» **What this task involves**
If a line contains "ATOM 11 C CA", it is the last one to write out; begin with the first line of the records and copy each exactly.

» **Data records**
▶
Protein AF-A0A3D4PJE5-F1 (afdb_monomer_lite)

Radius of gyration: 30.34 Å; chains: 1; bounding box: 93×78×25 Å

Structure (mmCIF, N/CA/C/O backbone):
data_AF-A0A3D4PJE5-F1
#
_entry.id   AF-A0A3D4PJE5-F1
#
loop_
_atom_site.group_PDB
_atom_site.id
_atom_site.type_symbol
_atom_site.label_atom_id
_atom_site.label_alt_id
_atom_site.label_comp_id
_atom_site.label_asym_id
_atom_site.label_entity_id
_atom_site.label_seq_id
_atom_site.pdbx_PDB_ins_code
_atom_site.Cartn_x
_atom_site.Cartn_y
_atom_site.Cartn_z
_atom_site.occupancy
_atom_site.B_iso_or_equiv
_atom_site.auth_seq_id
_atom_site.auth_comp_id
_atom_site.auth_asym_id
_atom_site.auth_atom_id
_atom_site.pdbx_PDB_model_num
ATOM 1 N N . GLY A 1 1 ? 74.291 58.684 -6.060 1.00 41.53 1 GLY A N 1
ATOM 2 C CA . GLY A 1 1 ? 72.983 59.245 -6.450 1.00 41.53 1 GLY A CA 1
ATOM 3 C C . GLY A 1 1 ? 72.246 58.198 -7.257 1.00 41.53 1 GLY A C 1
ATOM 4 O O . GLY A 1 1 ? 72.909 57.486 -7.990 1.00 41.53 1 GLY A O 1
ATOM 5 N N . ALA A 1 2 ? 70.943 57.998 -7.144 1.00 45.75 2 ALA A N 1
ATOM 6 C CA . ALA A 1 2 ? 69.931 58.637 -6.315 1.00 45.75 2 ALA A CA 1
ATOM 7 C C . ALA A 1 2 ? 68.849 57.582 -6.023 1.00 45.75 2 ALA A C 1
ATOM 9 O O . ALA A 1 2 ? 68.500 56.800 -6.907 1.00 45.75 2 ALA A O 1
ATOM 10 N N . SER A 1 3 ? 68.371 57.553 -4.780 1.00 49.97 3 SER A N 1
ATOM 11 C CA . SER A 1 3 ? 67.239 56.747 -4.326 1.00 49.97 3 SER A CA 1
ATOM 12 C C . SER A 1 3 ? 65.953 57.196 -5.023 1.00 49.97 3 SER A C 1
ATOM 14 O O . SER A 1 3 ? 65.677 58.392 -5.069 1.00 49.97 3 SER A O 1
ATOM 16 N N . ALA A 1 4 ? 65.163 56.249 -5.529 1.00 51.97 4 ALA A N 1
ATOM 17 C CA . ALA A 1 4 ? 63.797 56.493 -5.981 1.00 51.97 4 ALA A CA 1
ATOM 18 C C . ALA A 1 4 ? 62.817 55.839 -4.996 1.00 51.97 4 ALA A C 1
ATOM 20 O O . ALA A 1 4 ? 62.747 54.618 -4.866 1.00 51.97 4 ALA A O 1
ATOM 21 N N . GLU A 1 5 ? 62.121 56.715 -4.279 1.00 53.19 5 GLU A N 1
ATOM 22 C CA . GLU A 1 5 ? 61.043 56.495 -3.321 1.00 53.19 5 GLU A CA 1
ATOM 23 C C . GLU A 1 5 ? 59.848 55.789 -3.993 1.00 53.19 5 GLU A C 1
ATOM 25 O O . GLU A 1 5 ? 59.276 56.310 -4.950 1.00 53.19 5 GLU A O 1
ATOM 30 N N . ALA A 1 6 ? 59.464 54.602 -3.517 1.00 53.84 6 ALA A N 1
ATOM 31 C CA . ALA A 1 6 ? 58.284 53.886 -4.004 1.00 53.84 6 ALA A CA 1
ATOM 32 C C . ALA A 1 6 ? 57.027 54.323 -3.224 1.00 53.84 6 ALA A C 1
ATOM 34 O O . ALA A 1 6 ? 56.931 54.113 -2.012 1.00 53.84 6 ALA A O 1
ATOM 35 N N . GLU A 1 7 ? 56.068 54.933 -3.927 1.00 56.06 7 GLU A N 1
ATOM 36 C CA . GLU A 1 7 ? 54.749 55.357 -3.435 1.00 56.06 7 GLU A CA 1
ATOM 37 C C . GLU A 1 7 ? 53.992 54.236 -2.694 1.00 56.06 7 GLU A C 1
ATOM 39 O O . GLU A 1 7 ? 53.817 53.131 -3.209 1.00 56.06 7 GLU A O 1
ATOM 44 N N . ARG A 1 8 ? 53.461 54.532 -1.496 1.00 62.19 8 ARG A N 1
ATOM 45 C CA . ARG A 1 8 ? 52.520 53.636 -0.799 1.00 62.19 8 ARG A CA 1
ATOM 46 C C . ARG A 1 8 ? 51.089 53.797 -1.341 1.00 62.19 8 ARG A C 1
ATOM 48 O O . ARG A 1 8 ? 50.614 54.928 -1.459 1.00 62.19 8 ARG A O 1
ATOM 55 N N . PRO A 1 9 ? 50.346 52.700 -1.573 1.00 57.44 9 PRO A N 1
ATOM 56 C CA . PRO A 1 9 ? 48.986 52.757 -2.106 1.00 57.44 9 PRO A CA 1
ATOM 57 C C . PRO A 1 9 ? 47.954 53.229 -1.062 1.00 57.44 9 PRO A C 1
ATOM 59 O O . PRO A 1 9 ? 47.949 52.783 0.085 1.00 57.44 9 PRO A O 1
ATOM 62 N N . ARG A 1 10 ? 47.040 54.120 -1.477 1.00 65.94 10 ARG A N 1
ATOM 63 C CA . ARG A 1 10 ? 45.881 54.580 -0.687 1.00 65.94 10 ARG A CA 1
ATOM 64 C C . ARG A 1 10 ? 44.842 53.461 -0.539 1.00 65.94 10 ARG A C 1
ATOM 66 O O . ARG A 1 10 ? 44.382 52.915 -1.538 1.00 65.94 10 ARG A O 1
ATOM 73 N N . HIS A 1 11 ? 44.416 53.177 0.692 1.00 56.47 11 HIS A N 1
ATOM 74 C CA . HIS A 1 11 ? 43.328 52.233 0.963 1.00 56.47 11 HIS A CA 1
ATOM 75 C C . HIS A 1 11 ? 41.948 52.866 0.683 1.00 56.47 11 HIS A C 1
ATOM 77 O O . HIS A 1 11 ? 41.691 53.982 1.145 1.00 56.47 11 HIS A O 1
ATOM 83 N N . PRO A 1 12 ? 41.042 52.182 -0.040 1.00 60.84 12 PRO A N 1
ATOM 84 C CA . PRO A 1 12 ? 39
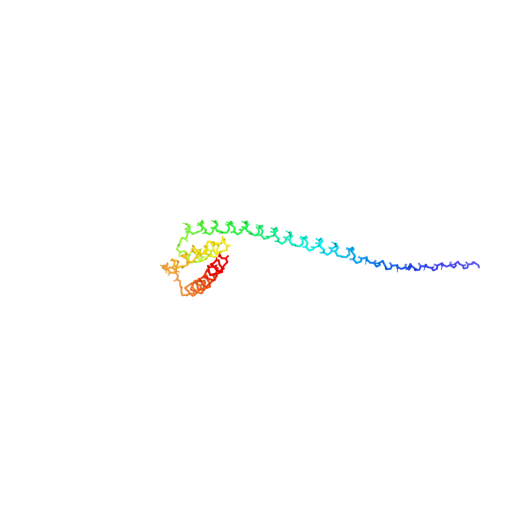.698 52.684 -0.303 1.00 60.84 12 PRO A CA 1
ATOM 85 C C . PRO A 1 12 ? 38.811 52.599 0.950 1.00 60.84 12 PRO A C 1
ATOM 87 O O . PRO A 1 12 ? 38.729 51.567 1.614 1.00 60.84 12 PRO A O 1
ATOM 90 N N . ARG A 1 13 ? 38.112 53.697 1.260 1.00 61.25 13 ARG A N 1
ATOM 91 C CA . ARG A 1 13 ? 37.075 53.763 2.298 1.00 61.25 13 ARG A CA 1
ATOM 92 C C . ARG A 1 13 ? 35.795 53.137 1.740 1.00 61.25 13 ARG A C 1
ATOM 94 O O . ARG A 1 13 ? 35.184 53.714 0.846 1.00 61.25 13 ARG A O 1
ATOM 101 N N . ILE A 1 14 ? 35.411 51.963 2.236 1.00 60.66 14 ILE A N 1
ATOM 102 C CA . ILE A 1 14 ? 34.176 51.289 1.814 1.00 60.66 14 ILE A CA 1
ATOM 103 C C . ILE A 1 14 ? 32.983 51.944 2.521 1.00 60.66 14 ILE A C 1
ATOM 105 O O . ILE A 1 14 ? 32.928 52.009 3.749 1.00 60.66 14 ILE A O 1
ATOM 109 N N . SER A 1 15 ? 32.046 52.461 1.729 1.00 60.25 15 SER A N 1
ATOM 110 C CA . SER A 1 15 ? 30.774 53.030 2.178 1.00 60.25 15 SER A CA 1
ATOM 111 C C . SER A 1 15 ? 29.750 51.909 2.356 1.00 60.25 15 SER A C 1
ATOM 113 O O . SER A 1 15 ? 29.440 51.203 1.398 1.00 60.25 15 SER A O 1
ATOM 115 N N . ASN A 1 16 ? 29.176 51.760 3.550 1.00 58.69 16 ASN A N 1
ATOM 116 C CA . ASN A 1 16 ? 28.095 50.801 3.775 1.00 58.69 16 ASN A CA 1
ATOM 117 C C . ASN A 1 16 ? 26.764 51.451 3.374 1.00 58.69 16 ASN A C 1
ATOM 119 O O . ASN A 1 16 ? 26.259 52.323 4.080 1.00 58.69 16 ASN A O 1
ATOM 123 N N . HIS A 1 17 ? 26.201 51.051 2.235 1.00 60.56 17 HIS A N 1
ATOM 124 C CA . HIS A 1 17 ? 24.864 51.478 1.826 1.00 60.56 17 HIS A CA 1
ATOM 125 C C . HIS A 1 17 ? 23.815 50.817 2.732 1.00 60.56 17 HIS A C 1
ATOM 127 O O . HIS A 1 17 ? 23.643 49.599 2.712 1.00 60.56 17 HIS A O 1
ATOM 133 N N . THR A 1 18 ? 23.110 51.611 3.538 1.00 61.50 18 THR A N 1
ATOM 134 C CA . THR A 1 18 ? 21.962 51.141 4.316 1.00 61.50 18 THR A CA 1
ATOM 135 C C . THR A 1 18 ? 20.780 50.919 3.371 1.00 61.50 18 THR A C 1
ATOM 137 O O . THR A 1 18 ? 20.267 51.847 2.747 1.00 61.50 18 THR A O 1
ATOM 140 N N . LEU A 1 19 ? 20.367 49.661 3.214 1.00 61.53 19 LEU A N 1
ATOM 141 C CA . LEU A 1 19 ? 19.192 49.295 2.422 1.00 61.53 19 LEU A CA 1
ATOM 142 C C . LEU A 1 19 ? 17.925 49.871 3.073 1.00 61.53 19 LEU A C 1
ATOM 144 O O . LEU A 1 19 ? 17.709 49.733 4.277 1.00 61.53 19 LEU A O 1
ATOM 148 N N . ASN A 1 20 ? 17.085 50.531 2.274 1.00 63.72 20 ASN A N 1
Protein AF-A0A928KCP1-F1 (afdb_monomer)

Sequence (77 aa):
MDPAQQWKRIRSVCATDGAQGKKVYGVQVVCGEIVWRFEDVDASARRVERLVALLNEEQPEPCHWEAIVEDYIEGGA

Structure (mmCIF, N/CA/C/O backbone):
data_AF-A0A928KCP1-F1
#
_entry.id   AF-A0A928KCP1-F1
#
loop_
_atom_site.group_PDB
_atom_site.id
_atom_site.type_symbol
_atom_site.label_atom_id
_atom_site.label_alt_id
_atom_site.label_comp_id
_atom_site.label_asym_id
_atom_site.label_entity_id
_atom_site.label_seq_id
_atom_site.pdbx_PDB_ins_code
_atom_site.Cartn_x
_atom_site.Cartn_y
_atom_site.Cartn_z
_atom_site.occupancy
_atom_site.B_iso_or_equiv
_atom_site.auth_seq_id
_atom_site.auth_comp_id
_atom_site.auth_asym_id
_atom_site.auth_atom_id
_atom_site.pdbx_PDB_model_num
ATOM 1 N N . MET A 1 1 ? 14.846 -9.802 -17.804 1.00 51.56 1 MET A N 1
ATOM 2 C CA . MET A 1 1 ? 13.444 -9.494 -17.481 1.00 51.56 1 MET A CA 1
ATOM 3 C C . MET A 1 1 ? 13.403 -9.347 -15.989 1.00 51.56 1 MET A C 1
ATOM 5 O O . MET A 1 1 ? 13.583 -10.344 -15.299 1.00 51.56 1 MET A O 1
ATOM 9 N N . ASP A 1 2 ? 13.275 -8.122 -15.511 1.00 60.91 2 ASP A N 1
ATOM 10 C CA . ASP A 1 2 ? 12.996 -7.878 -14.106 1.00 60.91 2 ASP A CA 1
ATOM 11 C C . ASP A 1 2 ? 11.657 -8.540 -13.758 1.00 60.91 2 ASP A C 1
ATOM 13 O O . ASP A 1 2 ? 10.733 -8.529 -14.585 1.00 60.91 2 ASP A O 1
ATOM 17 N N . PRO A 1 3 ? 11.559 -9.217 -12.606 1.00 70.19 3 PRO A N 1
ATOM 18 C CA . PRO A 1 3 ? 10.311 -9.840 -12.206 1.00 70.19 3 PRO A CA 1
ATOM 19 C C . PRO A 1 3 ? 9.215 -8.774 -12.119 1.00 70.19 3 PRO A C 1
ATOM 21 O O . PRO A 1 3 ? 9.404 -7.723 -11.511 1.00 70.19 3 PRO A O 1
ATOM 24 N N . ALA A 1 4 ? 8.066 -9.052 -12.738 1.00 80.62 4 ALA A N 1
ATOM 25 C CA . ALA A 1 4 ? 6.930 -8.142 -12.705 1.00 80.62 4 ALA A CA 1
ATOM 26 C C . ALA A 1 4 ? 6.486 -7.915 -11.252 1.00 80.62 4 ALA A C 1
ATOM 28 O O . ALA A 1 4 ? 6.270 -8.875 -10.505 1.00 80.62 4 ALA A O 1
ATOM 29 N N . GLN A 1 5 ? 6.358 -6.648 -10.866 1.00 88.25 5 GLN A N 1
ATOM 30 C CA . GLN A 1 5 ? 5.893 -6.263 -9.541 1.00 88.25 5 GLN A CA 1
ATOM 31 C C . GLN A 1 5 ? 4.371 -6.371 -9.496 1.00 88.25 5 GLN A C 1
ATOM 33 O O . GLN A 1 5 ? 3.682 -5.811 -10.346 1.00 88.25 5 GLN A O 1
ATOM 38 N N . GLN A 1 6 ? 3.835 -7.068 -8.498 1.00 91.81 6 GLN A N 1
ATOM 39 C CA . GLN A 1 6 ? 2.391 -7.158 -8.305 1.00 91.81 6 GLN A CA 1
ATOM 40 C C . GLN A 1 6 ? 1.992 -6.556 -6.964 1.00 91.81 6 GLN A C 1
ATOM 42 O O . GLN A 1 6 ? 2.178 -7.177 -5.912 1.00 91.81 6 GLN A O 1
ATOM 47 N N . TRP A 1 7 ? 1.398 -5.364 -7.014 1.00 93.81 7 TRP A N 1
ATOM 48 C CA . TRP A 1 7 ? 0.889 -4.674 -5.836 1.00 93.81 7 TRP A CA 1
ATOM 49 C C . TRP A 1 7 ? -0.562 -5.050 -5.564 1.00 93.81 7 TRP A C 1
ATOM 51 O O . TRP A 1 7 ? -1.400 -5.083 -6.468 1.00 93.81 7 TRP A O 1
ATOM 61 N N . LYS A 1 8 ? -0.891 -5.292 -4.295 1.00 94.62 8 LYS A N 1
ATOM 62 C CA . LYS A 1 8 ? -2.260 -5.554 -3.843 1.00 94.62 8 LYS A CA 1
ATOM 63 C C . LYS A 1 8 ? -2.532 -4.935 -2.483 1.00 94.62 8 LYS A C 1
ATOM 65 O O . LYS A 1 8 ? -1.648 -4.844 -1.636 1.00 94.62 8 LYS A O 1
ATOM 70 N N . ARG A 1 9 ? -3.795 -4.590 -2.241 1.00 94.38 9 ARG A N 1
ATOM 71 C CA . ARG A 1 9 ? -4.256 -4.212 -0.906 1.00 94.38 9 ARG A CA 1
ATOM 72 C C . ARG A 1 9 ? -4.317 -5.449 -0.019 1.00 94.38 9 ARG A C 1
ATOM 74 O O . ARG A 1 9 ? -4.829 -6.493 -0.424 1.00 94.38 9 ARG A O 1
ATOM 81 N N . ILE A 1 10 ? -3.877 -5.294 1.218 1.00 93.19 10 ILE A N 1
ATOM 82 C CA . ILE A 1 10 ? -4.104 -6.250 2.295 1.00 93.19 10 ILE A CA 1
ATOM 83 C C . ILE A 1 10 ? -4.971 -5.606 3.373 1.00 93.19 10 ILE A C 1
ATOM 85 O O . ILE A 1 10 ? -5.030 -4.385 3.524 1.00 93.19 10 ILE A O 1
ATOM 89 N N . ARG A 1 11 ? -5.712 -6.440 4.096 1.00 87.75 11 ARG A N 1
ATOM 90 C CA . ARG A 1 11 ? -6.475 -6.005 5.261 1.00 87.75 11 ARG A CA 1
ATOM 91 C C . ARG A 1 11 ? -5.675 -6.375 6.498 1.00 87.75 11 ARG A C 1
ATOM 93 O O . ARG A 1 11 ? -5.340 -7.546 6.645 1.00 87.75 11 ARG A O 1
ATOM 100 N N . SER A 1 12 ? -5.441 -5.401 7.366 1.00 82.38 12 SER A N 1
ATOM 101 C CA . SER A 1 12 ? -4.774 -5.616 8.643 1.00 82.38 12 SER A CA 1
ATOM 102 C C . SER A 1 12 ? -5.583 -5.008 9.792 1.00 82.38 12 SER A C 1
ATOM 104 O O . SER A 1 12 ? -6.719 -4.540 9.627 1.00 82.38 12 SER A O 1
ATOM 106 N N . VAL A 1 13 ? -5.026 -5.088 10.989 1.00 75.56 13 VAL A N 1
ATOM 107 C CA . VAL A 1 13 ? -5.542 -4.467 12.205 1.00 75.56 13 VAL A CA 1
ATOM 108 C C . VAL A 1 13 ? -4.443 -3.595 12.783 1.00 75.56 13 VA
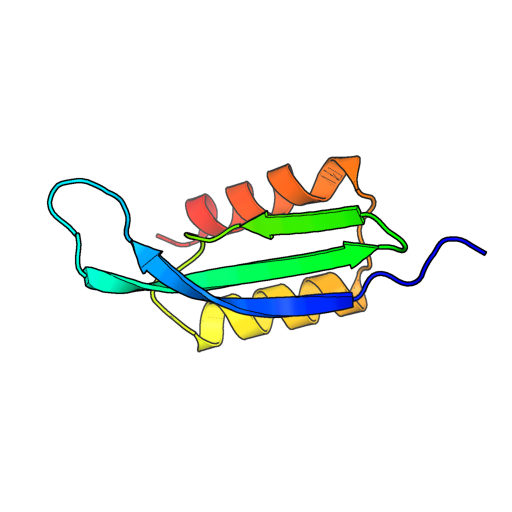L A C 1
ATOM 110 O O . VAL A 1 13 ? -3.285 -4.002 12.795 1.00 75.56 13 VAL A O 1
ATOM 113 N N . CYS A 1 14 ? -4.799 -2.391 13.233 1.00 70.94 14 CYS A N 1
ATOM 114 C CA . CYS A 1 14 ? -3.815 -1.490 13.821 1.00 70.94 14 CYS A CA 1
ATOM 115 C C . CYS A 1 14 ? -3.218 -2.165 15.064 1.00 70.94 14 CYS A C 1
ATOM 117 O O . CYS A 1 14 ? -3.966 -2.599 15.950 1.00 70.94 14 CYS A O 1
ATOM 119 N N . ALA A 1 15 ? -1.890 -2.292 15.096 1.00 63.00 15 ALA A N 1
ATOM 120 C CA . ALA A 1 15 ? -1.158 -2.926 16.191 1.00 63.00 15 ALA A CA 1
ATOM 121 C C . ALA A 1 15 ? -0.846 -1.947 17.338 1.00 63.00 15 ALA A C 1
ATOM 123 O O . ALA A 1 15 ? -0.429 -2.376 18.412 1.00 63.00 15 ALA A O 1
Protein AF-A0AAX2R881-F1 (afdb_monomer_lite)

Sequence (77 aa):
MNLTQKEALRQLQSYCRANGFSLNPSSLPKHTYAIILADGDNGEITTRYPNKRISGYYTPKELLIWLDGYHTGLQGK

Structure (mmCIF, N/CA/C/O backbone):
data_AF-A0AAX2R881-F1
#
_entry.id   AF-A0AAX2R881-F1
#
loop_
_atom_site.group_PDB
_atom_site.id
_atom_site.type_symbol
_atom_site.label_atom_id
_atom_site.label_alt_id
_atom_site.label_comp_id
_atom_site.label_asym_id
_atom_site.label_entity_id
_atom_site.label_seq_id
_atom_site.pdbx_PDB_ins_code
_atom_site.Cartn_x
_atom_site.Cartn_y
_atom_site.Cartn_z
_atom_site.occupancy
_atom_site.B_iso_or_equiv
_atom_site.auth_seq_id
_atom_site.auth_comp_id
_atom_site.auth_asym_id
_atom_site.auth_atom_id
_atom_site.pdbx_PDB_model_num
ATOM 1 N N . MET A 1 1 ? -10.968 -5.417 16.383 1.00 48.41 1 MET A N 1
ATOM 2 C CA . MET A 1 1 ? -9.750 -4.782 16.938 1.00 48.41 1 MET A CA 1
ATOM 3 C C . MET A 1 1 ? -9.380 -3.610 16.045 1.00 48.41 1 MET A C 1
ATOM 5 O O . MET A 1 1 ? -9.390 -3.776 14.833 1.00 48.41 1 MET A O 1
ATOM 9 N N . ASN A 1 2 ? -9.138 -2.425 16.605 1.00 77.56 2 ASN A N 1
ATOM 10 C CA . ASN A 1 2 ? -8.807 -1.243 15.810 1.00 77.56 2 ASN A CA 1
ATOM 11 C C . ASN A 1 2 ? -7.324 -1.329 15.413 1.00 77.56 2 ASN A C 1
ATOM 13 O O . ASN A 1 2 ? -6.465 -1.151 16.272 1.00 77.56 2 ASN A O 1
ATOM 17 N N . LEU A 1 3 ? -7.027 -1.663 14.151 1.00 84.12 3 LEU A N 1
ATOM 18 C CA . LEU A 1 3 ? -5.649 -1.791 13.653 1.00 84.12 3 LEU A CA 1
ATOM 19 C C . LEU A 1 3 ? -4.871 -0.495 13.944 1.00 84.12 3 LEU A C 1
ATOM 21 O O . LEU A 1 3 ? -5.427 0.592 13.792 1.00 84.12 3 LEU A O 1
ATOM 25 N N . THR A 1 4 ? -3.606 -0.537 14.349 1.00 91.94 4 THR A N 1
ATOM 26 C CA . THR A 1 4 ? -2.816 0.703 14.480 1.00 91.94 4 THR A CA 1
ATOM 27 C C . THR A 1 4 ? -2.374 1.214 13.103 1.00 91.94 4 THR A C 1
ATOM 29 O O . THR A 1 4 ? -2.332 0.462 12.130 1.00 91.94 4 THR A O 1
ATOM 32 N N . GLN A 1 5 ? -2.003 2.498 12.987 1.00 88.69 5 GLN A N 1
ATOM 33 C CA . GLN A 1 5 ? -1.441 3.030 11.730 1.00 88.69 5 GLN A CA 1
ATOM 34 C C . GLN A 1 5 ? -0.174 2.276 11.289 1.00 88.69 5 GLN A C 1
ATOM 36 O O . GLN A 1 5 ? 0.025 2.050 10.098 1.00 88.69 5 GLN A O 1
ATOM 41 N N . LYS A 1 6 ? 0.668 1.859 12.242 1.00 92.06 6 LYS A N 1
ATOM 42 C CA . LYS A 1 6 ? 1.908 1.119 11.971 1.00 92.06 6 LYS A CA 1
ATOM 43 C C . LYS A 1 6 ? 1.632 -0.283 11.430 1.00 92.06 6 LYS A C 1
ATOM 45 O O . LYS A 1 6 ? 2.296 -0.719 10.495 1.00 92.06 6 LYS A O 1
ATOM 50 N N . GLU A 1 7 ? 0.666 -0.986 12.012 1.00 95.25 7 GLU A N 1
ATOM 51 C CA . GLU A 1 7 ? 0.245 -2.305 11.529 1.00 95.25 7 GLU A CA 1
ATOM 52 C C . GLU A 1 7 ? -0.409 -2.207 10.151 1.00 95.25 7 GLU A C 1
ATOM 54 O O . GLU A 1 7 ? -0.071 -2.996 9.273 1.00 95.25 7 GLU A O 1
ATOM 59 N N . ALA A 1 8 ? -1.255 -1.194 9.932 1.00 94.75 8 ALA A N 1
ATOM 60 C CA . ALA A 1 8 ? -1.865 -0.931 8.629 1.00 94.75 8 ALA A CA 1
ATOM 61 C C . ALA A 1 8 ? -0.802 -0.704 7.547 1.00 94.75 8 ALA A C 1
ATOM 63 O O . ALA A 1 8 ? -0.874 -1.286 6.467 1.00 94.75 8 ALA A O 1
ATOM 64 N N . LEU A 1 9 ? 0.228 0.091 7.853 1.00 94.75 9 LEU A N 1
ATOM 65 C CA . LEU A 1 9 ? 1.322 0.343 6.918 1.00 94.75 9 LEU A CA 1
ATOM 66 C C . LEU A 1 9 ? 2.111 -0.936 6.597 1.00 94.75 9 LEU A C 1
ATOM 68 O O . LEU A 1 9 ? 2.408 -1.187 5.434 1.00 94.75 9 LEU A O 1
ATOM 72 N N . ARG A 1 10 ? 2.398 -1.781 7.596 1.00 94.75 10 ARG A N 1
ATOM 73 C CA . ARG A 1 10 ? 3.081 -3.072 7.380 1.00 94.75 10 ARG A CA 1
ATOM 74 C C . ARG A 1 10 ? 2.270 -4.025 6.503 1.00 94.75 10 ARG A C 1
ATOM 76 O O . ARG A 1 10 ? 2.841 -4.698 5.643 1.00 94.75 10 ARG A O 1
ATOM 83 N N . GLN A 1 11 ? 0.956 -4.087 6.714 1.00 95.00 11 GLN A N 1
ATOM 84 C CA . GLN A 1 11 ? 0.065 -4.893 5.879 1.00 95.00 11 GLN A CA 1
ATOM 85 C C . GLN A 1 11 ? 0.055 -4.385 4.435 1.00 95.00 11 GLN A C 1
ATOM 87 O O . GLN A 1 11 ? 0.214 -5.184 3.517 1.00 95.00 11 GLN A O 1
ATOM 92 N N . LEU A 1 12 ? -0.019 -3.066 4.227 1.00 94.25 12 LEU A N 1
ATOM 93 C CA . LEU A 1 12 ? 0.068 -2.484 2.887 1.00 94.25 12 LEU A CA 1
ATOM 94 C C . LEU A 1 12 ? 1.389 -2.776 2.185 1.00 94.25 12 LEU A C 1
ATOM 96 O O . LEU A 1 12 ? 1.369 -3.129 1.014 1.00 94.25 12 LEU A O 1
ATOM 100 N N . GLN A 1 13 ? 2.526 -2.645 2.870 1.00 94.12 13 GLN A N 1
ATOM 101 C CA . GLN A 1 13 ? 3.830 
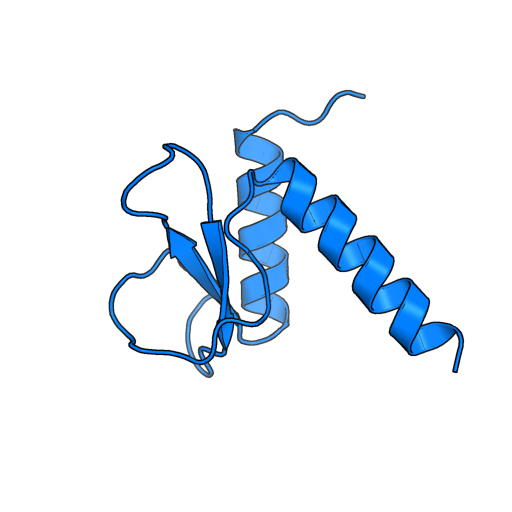-2.955 2.273 1.00 94.12 13 GLN A CA 1
ATOM 102 C C . GLN A 1 13 ? 3.916 -4.429 1.863 1.00 94.12 13 GLN A C 1
ATOM 104 O O . GLN A 1 13 ? 4.404 -4.744 0.782 1.00 94.12 13 GLN A O 1
ATOM 109 N N . SER A 1 14 ? 3.378 -5.328 2.694 1.00 94.44 14 SER A N 1
ATOM 110 C CA . SER A 1 14 ? 3.314 -6.762 2.386 1.00 94.44 14 SER A CA 1
ATOM 111 C C . SER A 1 14 ? 2.436 -7.037 1.164 1.00 94.44 14 SER A C 1
ATOM 113 O O . SER A 1 14 ? 2.843 -7.783 0.276 1.00 94.44 14 SER A O 1
ATOM 115 N N . TYR A 1 15 ? 1.268 -6.391 1.083 1.00 93.12 15 TYR A N 1
ATOM 116 C CA . TYR A 1 15 ? 0.392 -6.469 -0.084 1.00 93.12 15 TYR A CA 1
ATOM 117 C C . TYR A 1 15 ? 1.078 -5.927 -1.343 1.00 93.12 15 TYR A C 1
◀
» **Worked solution**
Protein AF-A0A3D4PJE5-F1 (afdb_monomer_lite)

Radius of gyration: 30.34 Å; chains: 1; bounding box: 93×78×25 Å

Structure (mmCIF, N/CA/C/O backbone):
data_AF-A0A3D4PJE5-F1
#
_entry.id   AF-A0A3D4PJE5-F1
#
loop_
_atom_site.group_PDB
_atom_site.id
_atom_site.type_symbol
_atom_site.label_atom_id
_atom_site.label_alt_id
_atom_site.label_comp_id
_atom_site.label_asym_id
_atom_site.label_entity_id
_atom_site.label_seq_id
_atom_site.pdbx_PDB_ins_code
_atom_site.Cartn_x
_atom_site.Cartn_y
_atom_site.Cartn_z
_atom_site.occupancy
_atom_site.B_iso_or_equiv
_atom_site.auth_seq_id
_atom_site.auth_comp_id
_atom_site.auth_asym_id
_atom_site.auth_atom_id
_atom_site.pdbx_PDB_model_num
ATOM 1 N N . GLY A 1 1 ? 74.291 58.684 -6.060 1.00 41.53 1 GLY A N 1
ATOM 2 C CA . GLY A 1 1 ? 72.983 59.245 -6.450 1.00 41.53 1 GLY A CA 1
ATOM 3 C C . GLY A 1 1 ? 72.246 58.198 -7.257 1.00 41.53 1 GLY A C 1
ATOM 4 O O . GLY A 1 1 ? 72.909 57.486 -7.990 1.00 41.53 1 GLY A O 1
ATOM 5 N N . ALA A 1 2 ? 70.943 57.998 -7.144 1.00 45.75 2 ALA A N 1
ATOM 6 C CA . ALA A 1 2 ? 69.931 58.637 -6.315 1.00 45.75 2 ALA A CA 1
ATOM 7 C C . ALA A 1 2 ? 68.849 57.582 -6.023 1.00 45.75 2 ALA A C 1
ATOM 9 O O . ALA A 1 2 ? 68.500 56.800 -6.907 1.00 45.75 2 ALA A O 1
ATOM 10 N N . SER A 1 3 ? 68.371 57.553 -4.780 1.00 49.97 3 SER A N 1
ATOM 11 C CA . SER A 1 3 ? 67.239 56.747 -4.326 1.00 49.97 3 SER A CA 1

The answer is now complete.